Serious illness is painful and heart-wrenching for patients, family, and friends, be it physical or mental. Since most medical conditions rarely result in severe behavioral changes that prompt violence, mental illness carries a stigma that does not accompany congestive heart failures, ectopic pregnancies, or psoriasis. It is easy to conflate mental illnesses with evil because the end result — shooting innocent people in a theater or planting a bomb in a day-care center — can have similarly horrific outcomes. Such misunderstandings in the public sphere leave the erroneous impression that most people suffering from mental illness are prone to violence, which is not the case. It would be inappropriate here to prematurely assert a specific diagnosis of the attacker in the Connecticut massacre, but we can certainly examine the role of mental illness in a past attack.
John Warnock Hinckley Jr. suffers from mental illness, which spurred him to stalk President Jimmy Carter in 1980. In his mind — a mind untreated for a mental illness that would be diagnosed only later — he would win the affection of the actress Jodie Foster by murdering the president. With the inauguration of Ronald Reagan, Hinckley’s target shifted seamlessly from one president to another, culminating in a 1981 attack when he fired shots on a crowded street, seriously wounding a police officer and a Secret Service agent, permanently disabling White House press secretary James Brady, and nearly killing President Reagan.
From November 2011 to February 2012, a long, expensive, and tension-filled evidentiary hearing in the U.S. District Court for the District of Columbia was held to determine whether Hinckley should be released from St. Elizabeths Mental Hospital.
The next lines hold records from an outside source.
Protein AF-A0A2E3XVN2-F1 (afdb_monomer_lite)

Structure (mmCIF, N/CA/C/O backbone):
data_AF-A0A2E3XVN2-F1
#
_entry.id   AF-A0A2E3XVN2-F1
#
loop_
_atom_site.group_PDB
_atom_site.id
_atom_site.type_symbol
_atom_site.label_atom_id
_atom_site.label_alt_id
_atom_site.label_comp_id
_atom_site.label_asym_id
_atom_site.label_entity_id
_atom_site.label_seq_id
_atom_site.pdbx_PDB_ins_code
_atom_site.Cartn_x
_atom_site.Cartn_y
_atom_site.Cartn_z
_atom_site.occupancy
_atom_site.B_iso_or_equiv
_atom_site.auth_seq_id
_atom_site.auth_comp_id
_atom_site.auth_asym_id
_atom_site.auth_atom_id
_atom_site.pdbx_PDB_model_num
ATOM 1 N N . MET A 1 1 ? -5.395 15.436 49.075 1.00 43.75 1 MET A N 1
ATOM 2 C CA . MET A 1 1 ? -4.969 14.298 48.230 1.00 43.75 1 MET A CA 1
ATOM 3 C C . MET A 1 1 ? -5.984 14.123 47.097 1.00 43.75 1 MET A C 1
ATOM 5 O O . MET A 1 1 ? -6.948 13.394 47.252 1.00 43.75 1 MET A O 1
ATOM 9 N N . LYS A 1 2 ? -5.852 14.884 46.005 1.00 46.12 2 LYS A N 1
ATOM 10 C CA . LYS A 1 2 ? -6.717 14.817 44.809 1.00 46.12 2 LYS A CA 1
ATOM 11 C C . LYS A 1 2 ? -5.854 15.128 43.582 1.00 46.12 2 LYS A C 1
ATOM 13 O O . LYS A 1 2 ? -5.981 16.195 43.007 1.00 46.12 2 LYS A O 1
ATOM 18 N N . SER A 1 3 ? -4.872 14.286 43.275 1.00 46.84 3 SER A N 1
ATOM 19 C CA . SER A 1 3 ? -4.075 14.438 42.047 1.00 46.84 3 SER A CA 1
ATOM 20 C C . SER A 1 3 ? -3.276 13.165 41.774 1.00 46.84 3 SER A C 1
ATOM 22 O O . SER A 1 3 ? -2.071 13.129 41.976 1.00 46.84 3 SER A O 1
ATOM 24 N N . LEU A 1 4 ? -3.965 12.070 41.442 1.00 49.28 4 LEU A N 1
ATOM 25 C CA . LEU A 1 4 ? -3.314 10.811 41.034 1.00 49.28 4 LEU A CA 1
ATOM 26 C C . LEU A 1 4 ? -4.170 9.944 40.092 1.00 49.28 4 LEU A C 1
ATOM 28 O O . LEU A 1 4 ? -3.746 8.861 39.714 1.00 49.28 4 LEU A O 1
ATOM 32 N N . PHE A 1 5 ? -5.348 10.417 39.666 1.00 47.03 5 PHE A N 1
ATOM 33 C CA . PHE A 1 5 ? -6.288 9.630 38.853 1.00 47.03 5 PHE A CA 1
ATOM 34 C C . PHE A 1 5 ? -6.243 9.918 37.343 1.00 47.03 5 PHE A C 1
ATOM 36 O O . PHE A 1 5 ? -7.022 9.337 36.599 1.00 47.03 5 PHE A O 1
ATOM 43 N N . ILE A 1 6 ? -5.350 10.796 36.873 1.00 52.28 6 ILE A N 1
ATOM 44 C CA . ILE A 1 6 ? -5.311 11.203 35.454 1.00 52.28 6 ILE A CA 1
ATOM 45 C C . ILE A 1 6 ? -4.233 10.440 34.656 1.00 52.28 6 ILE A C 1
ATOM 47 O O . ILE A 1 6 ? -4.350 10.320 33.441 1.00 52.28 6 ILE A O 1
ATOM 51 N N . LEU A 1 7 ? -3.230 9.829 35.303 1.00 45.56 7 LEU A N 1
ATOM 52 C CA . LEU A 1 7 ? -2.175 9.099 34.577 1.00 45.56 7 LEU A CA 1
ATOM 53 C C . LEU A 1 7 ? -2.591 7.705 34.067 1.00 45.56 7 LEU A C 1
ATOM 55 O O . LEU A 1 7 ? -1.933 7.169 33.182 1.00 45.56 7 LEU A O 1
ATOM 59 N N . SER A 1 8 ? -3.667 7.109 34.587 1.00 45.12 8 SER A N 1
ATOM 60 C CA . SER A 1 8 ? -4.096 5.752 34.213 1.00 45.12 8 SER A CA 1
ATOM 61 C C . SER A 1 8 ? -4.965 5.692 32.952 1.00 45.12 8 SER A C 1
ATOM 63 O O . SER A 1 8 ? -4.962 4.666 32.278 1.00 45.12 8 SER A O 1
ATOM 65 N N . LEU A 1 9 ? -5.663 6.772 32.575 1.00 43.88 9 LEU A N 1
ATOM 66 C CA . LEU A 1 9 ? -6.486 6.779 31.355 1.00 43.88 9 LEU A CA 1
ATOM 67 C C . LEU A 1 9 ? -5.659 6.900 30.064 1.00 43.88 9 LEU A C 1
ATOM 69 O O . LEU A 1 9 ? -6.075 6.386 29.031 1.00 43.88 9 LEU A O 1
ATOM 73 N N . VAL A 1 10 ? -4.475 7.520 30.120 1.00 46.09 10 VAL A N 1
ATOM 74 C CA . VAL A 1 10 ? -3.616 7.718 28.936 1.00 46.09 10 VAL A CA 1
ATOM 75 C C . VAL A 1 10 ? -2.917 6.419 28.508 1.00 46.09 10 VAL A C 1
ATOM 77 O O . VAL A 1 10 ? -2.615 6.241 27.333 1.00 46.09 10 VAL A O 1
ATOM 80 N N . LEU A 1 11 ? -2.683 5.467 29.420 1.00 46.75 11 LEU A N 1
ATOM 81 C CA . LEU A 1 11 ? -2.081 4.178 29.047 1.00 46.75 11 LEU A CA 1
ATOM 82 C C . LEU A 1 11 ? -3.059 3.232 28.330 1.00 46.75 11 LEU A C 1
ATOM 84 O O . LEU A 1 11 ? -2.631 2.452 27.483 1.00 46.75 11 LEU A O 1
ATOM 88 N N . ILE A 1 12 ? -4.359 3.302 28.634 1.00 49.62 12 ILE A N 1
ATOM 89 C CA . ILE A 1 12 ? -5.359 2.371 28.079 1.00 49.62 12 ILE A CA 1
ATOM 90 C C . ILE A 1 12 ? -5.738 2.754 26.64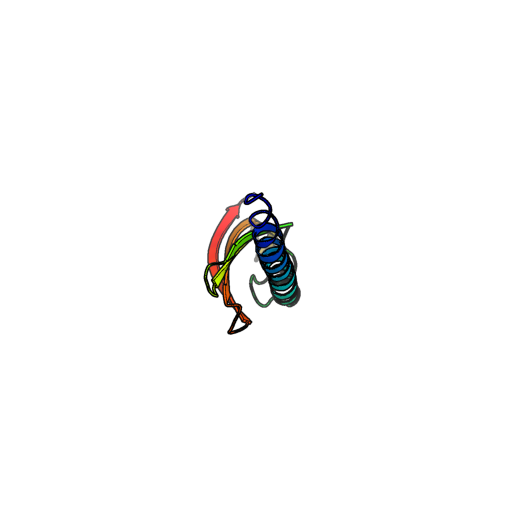0 1.00 49.62 12 ILE A C 1
ATOM 92 O O . ILE A 1 12 ? -5.923 1.875 25.794 1.00 49.62 12 ILE A O 1
ATOM 96 N N . SER A 1 13 ? -5.795 4.054 26.330 1.00 47.88 13 SER A N 1
ATOM 97 C CA . SER A 1 13 ? -6.033 4.515 24.959 1.00 47.88 13 SER A CA 1
ATOM 98 C C . SER A 1 13 ? -4.882 4.104 24.038 1.00 47.88 13 SER A C 1
ATOM 100 O O . SER A 1 13 ? -5.119 3.456 23.023 1.00 47.88 13 SER A O 1
ATOM 102 N N . ASN A 1 14 ? -3.633 4.366 24.435 1.00 51.03 14 ASN A N 1
ATOM 103 C CA . ASN A 1 14 ? -2.449 4.036 23.634 1.00 51.03 14 ASN A CA 1
ATOM 104 C C . ASN A 1 14 ? -2.300 2.530 23.354 1.00 51.03 14 ASN A C 1
ATOM 106 O O . ASN A 1 14 ? -1.875 2.155 22.264 1.00 51.03 14 ASN A O 1
ATOM 110 N N . MET A 1 15 ? -2.682 1.654 24.293 1.00 51.81 15 MET A N 1
ATOM 111 C CA . MET A 1 15 ? -2.677 0.203 24.051 1.00 51.81 15 MET A CA 1
ATOM 112 C C . MET A 1 15 ? -3.709 -0.230 23.004 1.00 51.81 15 MET A C 1
ATOM 114 O O . MET A 1 15 ? -3.425 -1.134 22.221 1.00 51.81 15 MET A O 1
ATOM 118 N N . SER A 1 16 ? -4.876 0.417 22.967 1.00 58.81 16 SER A N 1
ATOM 119 C CA . SER A 1 16 ? -5.925 0.107 21.988 1.00 58.81 16 SER A CA 1
ATOM 120 C C . SER A 1 16 ? -5.509 0.550 20.581 1.00 58.81 16 SER A C 1
ATOM 122 O O . SER A 1 16 ? -5.632 -0.227 19.638 1.00 58.81 16 SER A O 1
ATOM 124 N N . PHE A 1 17 ? -4.909 1.742 20.464 1.00 61.38 17 PHE A N 1
ATOM 125 C CA . PHE A 1 17 ? -4.368 2.262 19.202 1.00 61.38 17 PHE A CA 1
ATOM 126 C C . PHE A 1 17 ? -3.168 1.453 18.681 1.00 61.38 17 PHE A C 1
ATOM 128 O O . PHE A 1 17 ? -3.071 1.165 17.492 1.00 61.38 17 PHE A O 1
ATOM 135 N N . ALA A 1 18 ? -2.262 1.024 19.565 1.00 62.31 18 ALA A N 1
ATOM 136 C CA . ALA A 1 18 ? -1.131 0.186 19.163 1.00 62.31 18 ALA A CA 1
ATOM 137 C C . ALA A 1 18 ? -1.573 -1.219 18.709 1.00 62.31 18 ALA A C 1
ATOM 139 O O . ALA A 1 18 ? -0.923 -1.842 17.866 1.00 62.31 18 ALA A O 1
ATOM 140 N N . LEU A 1 19 ? -2.669 -1.740 19.272 1.00 63.75 19 LEU A N 1
ATOM 141 C CA . LEU A 1 19 ? -3.249 -3.007 18.838 1.00 63.75 19 LEU A CA 1
ATOM 142 C C . LEU A 1 19 ? -3.925 -2.863 17.468 1.00 63.75 19 LEU A C 1
ATOM 144 O O . LEU A 1 19 ? -3.715 -3.726 16.616 1.00 63.75 19 LEU A O 1
ATOM 148 N N . SER A 1 20 ? -4.663 -1.770 17.231 1.00 74.81 20 SER A N 1
ATOM 149 C CA . SER A 1 20 ? -5.287 -1.505 15.930 1.00 74.81 20 SER A CA 1
ATOM 150 C C . SER A 1 20 ? -4.246 -1.317 14.827 1.00 74.81 20 SER A C 1
ATOM 152 O O . SER A 1 20 ? -4.381 -1.935 13.778 1.00 74.81 20 SER A O 1
ATOM 154 N N . GLU A 1 21 ? -3.157 -0.581 15.078 1.00 82.50 21 GLU A N 1
ATOM 155 C CA . GLU A 1 21 ? -2.063 -0.425 14.106 1.00 82.50 21 GLU A CA 1
ATOM 156 C C . GLU A 1 21 ? -1.493 -1.782 13.665 1.00 82.50 21 GLU A C 1
ATOM 158 O O . GLU A 1 21 ? -1.340 -2.047 12.473 1.00 82.50 21 GLU A O 1
ATOM 163 N N . ARG A 1 22 ? -1.177 -2.662 14.624 1.00 83.06 22 ARG A N 1
ATOM 164 C CA . ARG A 1 22 ? -0.572 -3.968 14.324 1.00 83.06 22 ARG A CA 1
ATOM 165 C C . ARG A 1 22 ? -1.503 -4.877 13.538 1.00 83.06 22 ARG A C 1
ATOM 167 O O . ARG A 1 22 ? -1.035 -5.583 12.650 1.00 83.06 22 ARG A O 1
ATOM 174 N N . VAL A 1 23 ? -2.789 -4.890 13.887 1.00 82.44 23 VAL A N 1
ATOM 175 C CA . VAL A 1 23 ? -3.790 -5.687 13.170 1.00 82.44 23 VAL A CA 1
ATOM 176 C C . VAL A 1 23 ? -3.932 -5.164 11.747 1.00 82.44 23 VAL A C 1
ATOM 178 O O . VAL A 1 23 ? -3.750 -5.939 10.817 1.00 82.44 23 VAL A O 1
ATOM 181 N N . VAL A 1 24 ? -4.130 -3.855 11.572 1.00 84.00 24 VAL A N 1
ATOM 182 C CA . VAL A 1 24 ? -4.270 -3.229 10.250 1.00 84.00 24 VAL A CA 1
ATOM 183 C C . VAL A 1 24 ? -3.046 -3.508 9.377 1.00 84.00 24 VAL A C 1
ATOM 185 O O . VAL A 1 24 ? -3.185 -4.014 8.267 1.00 84.00 24 VAL A O 1
ATOM 188 N N . LYS A 1 25 ? -1.830 -3.280 9.893 1.00 87.44 25 LYS A N 1
ATOM 189 C CA . LYS A 1 25 ? -0.595 -3.593 9.158 1.00 87.44 25 LYS A CA 1
ATOM 190 C C . LYS A 1 25 ? -0.502 -5.069 8.772 1.00 87.44 25 LYS A C 1
ATOM 192 O O . LYS A 1 25 ? 0.024 -5.370 7.705 1.00 87.44 25 LYS A O 1
ATOM 197 N N . ARG A 1 26 ? -0.963 -5.998 9.615 1.00 87.44 26 ARG A N 1
ATOM 198 C CA . ARG A 1 26 ? -0.937 -7.433 9.296 1.00 87.44 26 ARG A CA 1
ATOM 199 C C . ARG A 1 26 ? -1.901 -7.767 8.160 1.00 87.44 26 ARG A C 1
ATOM 201 O O . ARG A 1 26 ? -1.462 -8.372 7.191 1.00 87.44 26 ARG A O 1
ATOM 208 N N . GLU A 1 27 ? -3.164 -7.365 8.277 1.00 85.44 27 GLU A N 1
ATOM 209 C CA . GLU A 1 27 ? -4.194 -7.663 7.268 1.00 85.44 27 GLU A CA 1
ATOM 210 C C . GLU A 1 27 ? -3.813 -7.070 5.901 1.00 85.44 27 GLU A C 1
ATOM 212 O O . GLU A 1 27 ? -3.830 -7.767 4.889 1.00 85.44 27 GLU A O 1
ATOM 217 N N . VAL A 1 28 ? -3.351 -5.813 5.875 1.00 86.56 28 VAL A N 1
ATOM 218 C CA . VAL A 1 28 ? -2.897 -5.149 4.640 1.00 86.56 28 VAL A CA 1
ATOM 219 C C . VAL A 1 28 ? -1.701 -5.872 4.017 1.00 86.56 28 VAL A C 1
ATOM 221 O O . VAL A 1 28 ? -1.676 -6.095 2.808 1.00 86.56 28 VAL A O 1
ATOM 224 N N . ASN A 1 29 ? -0.727 -6.302 4.826 1.00 88.56 29 ASN A N 1
ATOM 225 C CA . ASN A 1 29 ? 0.402 -7.085 4.322 1.00 88.56 29 ASN A CA 1
ATOM 226 C C . ASN A 1 29 ? -0.025 -8.443 3.750 1.00 88.56 29 ASN A C 1
ATOM 228 O O . ASN A 1 29 ? 0.576 -8.902 2.780 1.00 88.56 29 ASN A O 1
ATOM 232 N N . GLU A 1 30 ? -1.037 -9.100 4.320 1.00 88.00 30 GLU A N 1
ATOM 233 C CA . GLU A 1 30 ? -1.567 -10.356 3.777 1.00 88.00 30 GLU A CA 1
ATOM 234 C C . GLU A 1 30 ? -2.244 -10.140 2.416 1.00 88.00 30 GLU A C 1
ATOM 236 O O . GLU A 1 30 ? -1.966 -10.881 1.469 1.00 88.00 30 GLU A O 1
ATOM 241 N N . GLU A 1 31 ? -3.052 -9.090 2.271 1.00 86.31 31 GLU A N 1
ATOM 242 C CA . GLU A 1 31 ? -3.693 -8.743 0.996 1.00 86.31 31 GLU A CA 1
ATOM 243 C C . GLU A 1 31 ? -2.680 -8.319 -0.084 1.00 86.31 31 GLU A C 1
ATOM 245 O O . GLU A 1 31 ? -2.797 -8.744 -1.240 1.00 86.31 31 GLU A O 1
ATOM 250 N N . ILE A 1 32 ? -1.637 -7.564 0.288 1.00 88.25 32 ILE A N 1
ATOM 251 C CA . ILE A 1 32 ? -0.499 -7.255 -0.595 1.00 88.25 32 ILE A CA 1
ATOM 252 C C . ILE A 1 32 ? 0.203 -8.548 -1.000 1.00 88.25 32 ILE A C 1
ATOM 254 O O . ILE A 1 32 ? 0.382 -8.808 -2.183 1.00 88.25 32 ILE A O 1
ATOM 258 N N . ARG A 1 33 ? 0.544 -9.428 -0.056 1.00 88.44 33 ARG A N 1
ATOM 259 C CA . ARG A 1 33 ? 1.244 -10.684 -0.367 1.00 88.44 33 ARG A CA 1
ATOM 260 C C . ARG A 1 33 ? 0.465 -11.575 -1.337 1.00 88.44 33 ARG A C 1
ATOM 262 O O . ARG A 1 33 ? 1.072 -12.279 -2.142 1.00 88.44 33 ARG A O 1
ATOM 269 N N . ASN A 1 34 ? -0.862 -11.523 -1.272 1.00 85.75 34 ASN A N 1
ATOM 270 C CA . ASN A 1 34 ? -1.762 -12.230 -2.181 1.00 85.75 34 ASN A CA 1
AT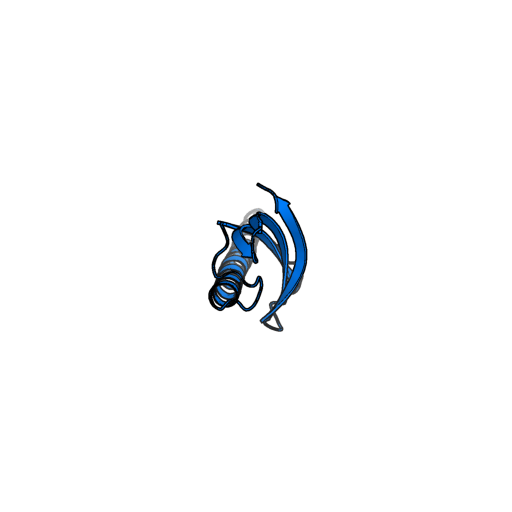OM 271 C C . ASN A 1 34 ? -1.934 -11.532 -3.547 1.00 85.75 34 ASN A C 1
ATOM 273 O O . ASN A 1 34 ? -2.640 -12.058 -4.408 1.00 85.75 34 ASN A O 1
ATOM 277 N N . GLY A 1 35 ? -1.311 -10.367 -3.754 1.00 80.62 35 GLY A N 1
ATOM 278 C CA . GLY A 1 35 ? -1.341 -9.579 -4.988 1.00 80.62 35 GLY A CA 1
ATOM 279 C C . GLY A 1 35 ? -2.666 -8.860 -5.244 1.00 80.62 35 GLY A C 1
ATOM 280 O O . GLY A 1 35 ? -2.910 -8.422 -6.365 1.00 80.62 35 GLY A O 1
ATOM 281 N N . ARG A 1 36 ? -3.545 -8.763 -4.239 1.00 81.19 36 ARG A N 1
ATOM 282 C CA . ARG A 1 36 ? -4.930 -8.291 -4.415 1.00 81.19 36 ARG A CA 1
ATOM 283 C C . ARG A 1 36 ? -5.078 -6.780 -4.363 1.00 81.19 36 ARG A C 1
ATOM 285 O O . ARG A 1 36 ? -5.991 -6.251 -4.984 1.00 81.19 36 ARG A O 1
ATOM 292 N N . LEU A 1 37 ? -4.189 -6.109 -3.637 1.00 80.69 37 LEU A N 1
ATOM 293 C CA . LEU A 1 37 ? -4.332 -4.689 -3.341 1.00 80.69 37 LEU A CA 1
ATOM 294 C C . LEU A 1 37 ? -3.598 -3.784 -4.336 1.00 80.69 37 LEU A C 1
ATOM 296 O O . LEU A 1 37 ? -4.184 -2.870 -4.900 1.00 80.69 37 LEU A O 1
ATOM 300 N N . LEU A 1 38 ? -2.309 -4.055 -4.551 1.00 82.62 38 LEU A N 1
ATOM 301 C CA . LEU A 1 38 ? -1.401 -3.190 -5.317 1.00 82.62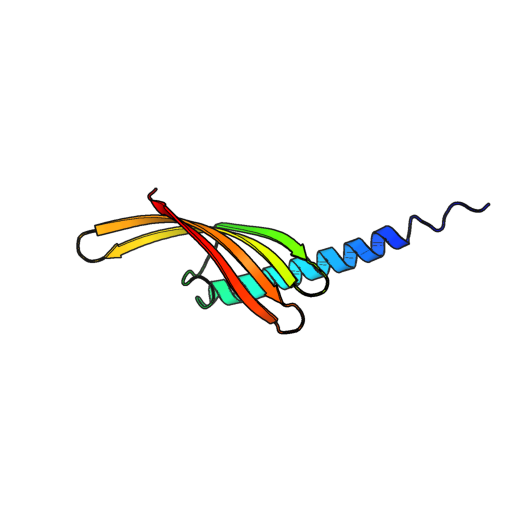 38 LEU A CA 1
ATOM 302 C C . LEU A 1 38 ? -0.831 -3.880 -6.565 1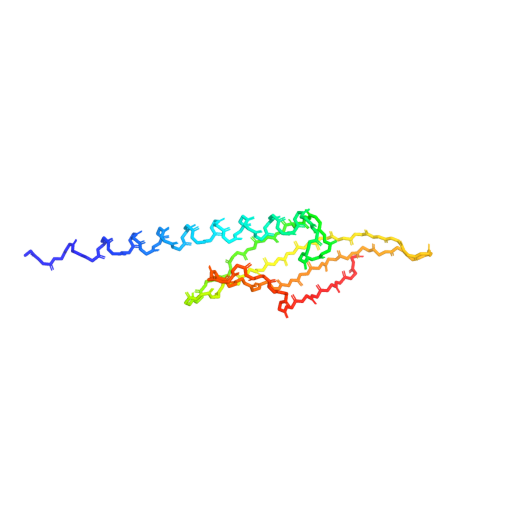.00 82.62 38 LEU A C 1
ATOM 304 O O . LEU A 1 38 ? 0.036 -3.337 -7.242 1.00 82.62 38 LEU A O 1
ATOM 308 N N . GLY A 1 39 ? -1.248 -5.120 -6.846 1.00 81.69 39 GLY A N 1
ATOM 309 C CA . GLY A 1 39 ? -0.656 -5.937 -7.912 1.00 81.69 39 GLY A CA 1
ATOM 310 C C . GLY A 1 39 ? 0.807 -6.339 -7.666 1.00 81.69 39 GLY A C 1
ATOM 311 O O . GLY A 1 39 ? 1.425 -6.949 -8.535 1.00 81.69 39 GLY A O 1
ATOM 312 N N . VAL A 1 40 ? 1.353 -6.036 -6.486 1.00 83.94 40 VAL A N 1
ATOM 313 C CA . VAL A 1 40 ? 2.685 -6.444 -6.023 1.00 83.94 40 VAL A CA 1
ATOM 314 C C . VAL A 1 40 ? 2.566 -7.335 -4.801 1.00 83.94 40 VAL A C 1
ATOM 316 O O . VAL A 1 40 ? 1.595 -7.236 -4.062 1.00 83.94 40 VAL A O 1
ATOM 319 N N . SER A 1 41 ? 3.562 -8.193 -4.577 1.00 86.38 41 SER A N 1
ATOM 320 C CA . SER A 1 41 ? 3.603 -9.117 -3.436 1.00 86.38 41 SER A CA 1
ATOM 321 C C . SER A 1 41 ? 4.364 -8.575 -2.222 1.00 86.38 41 SER A C 1
ATOM 323 O O . SER A 1 41 ? 4.534 -9.296 -1.237 1.00 86.38 41 SER A O 1
ATOM 325 N N . TYR A 1 42 ? 4.898 -7.357 -2.316 1.00 87.31 42 TYR A N 1
ATOM 326 C CA . TYR A 1 42 ? 5.748 -6.741 -1.304 1.00 87.31 42 TYR A CA 1
ATOM 327 C C . TYR A 1 42 ? 5.672 -5.212 -1.387 1.00 87.31 42 TYR A C 1
ATOM 329 O O . TYR A 1 42 ? 5.458 -4.669 -2.469 1.00 87.31 42 TYR A O 1
ATOM 337 N N . VAL A 1 43 ? 5.868 -4.552 -0.244 1.00 90.81 43 VAL A N 1
ATOM 338 C CA . VAL A 1 43 ? 6.036 -3.101 -0.109 1.00 90.81 43 VAL A CA 1
ATOM 339 C C . VAL A 1 43 ? 7.293 -2.820 0.708 1.00 90.81 43 VAL A C 1
ATOM 341 O O . VAL A 1 43 ? 7.529 -3.497 1.710 1.00 90.81 43 VAL A O 1
ATOM 344 N N . ASP A 1 44 ? 8.100 -1.855 0.268 1.00 91.94 44 ASP A N 1
ATOM 345 C CA . ASP A 1 44 ? 9.349 -1.464 0.931 1.00 91.94 44 ASP A CA 1
ATOM 346 C C . ASP A 1 44 ? 9.069 -0.773 2.265 1.00 91.94 44 ASP A C 1
ATOM 348 O O . ASP A 1 44 ? 9.674 -1.093 3.291 1.00 91.94 44 ASP A O 1
ATOM 352 N N . GLU A 1 45 ? 8.099 0.138 2.254 1.00 92.56 45 GLU A N 1
ATOM 353 C CA . GLU A 1 45 ? 7.667 0.889 3.423 1.00 92.56 45 GLU A CA 1
ATOM 354 C C . GLU A 1 45 ? 6.142 0.859 3.530 1.00 92.56 45 GLU A C 1
ATOM 356 O O . GLU A 1 45 ? 5.430 0.938 2.529 1.00 92.56 45 GLU A O 1
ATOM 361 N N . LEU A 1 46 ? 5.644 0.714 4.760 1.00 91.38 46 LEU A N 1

While any release would not be a complete, unconditional parole, it would allow Hinckley to be released into the custody of his octogenarian mother in Virginia, even though the Secret Service currently follows him when away from the hospital because he is considered a threat to the president.
The Hinckley case shows where America is on handling mentally ill patients who are violent threats: A man who shoots four people on a crowded street is considered for release from the mental hospital, with no guarantees or assurances that he will continue taking the proper medication when living among the general public. Hinckley’s petition is thwarted for the time being only because the mental facility near Hinckley’s mother has withdrawn its offer to provide treatment to him after his release from St. Elizabeths. If this mental-health system is so close to releasing an attempted presidential assassin, what are the odds that other systems will allow the next potential attacker to leave, untreated and unmonitored, to commit another massacre?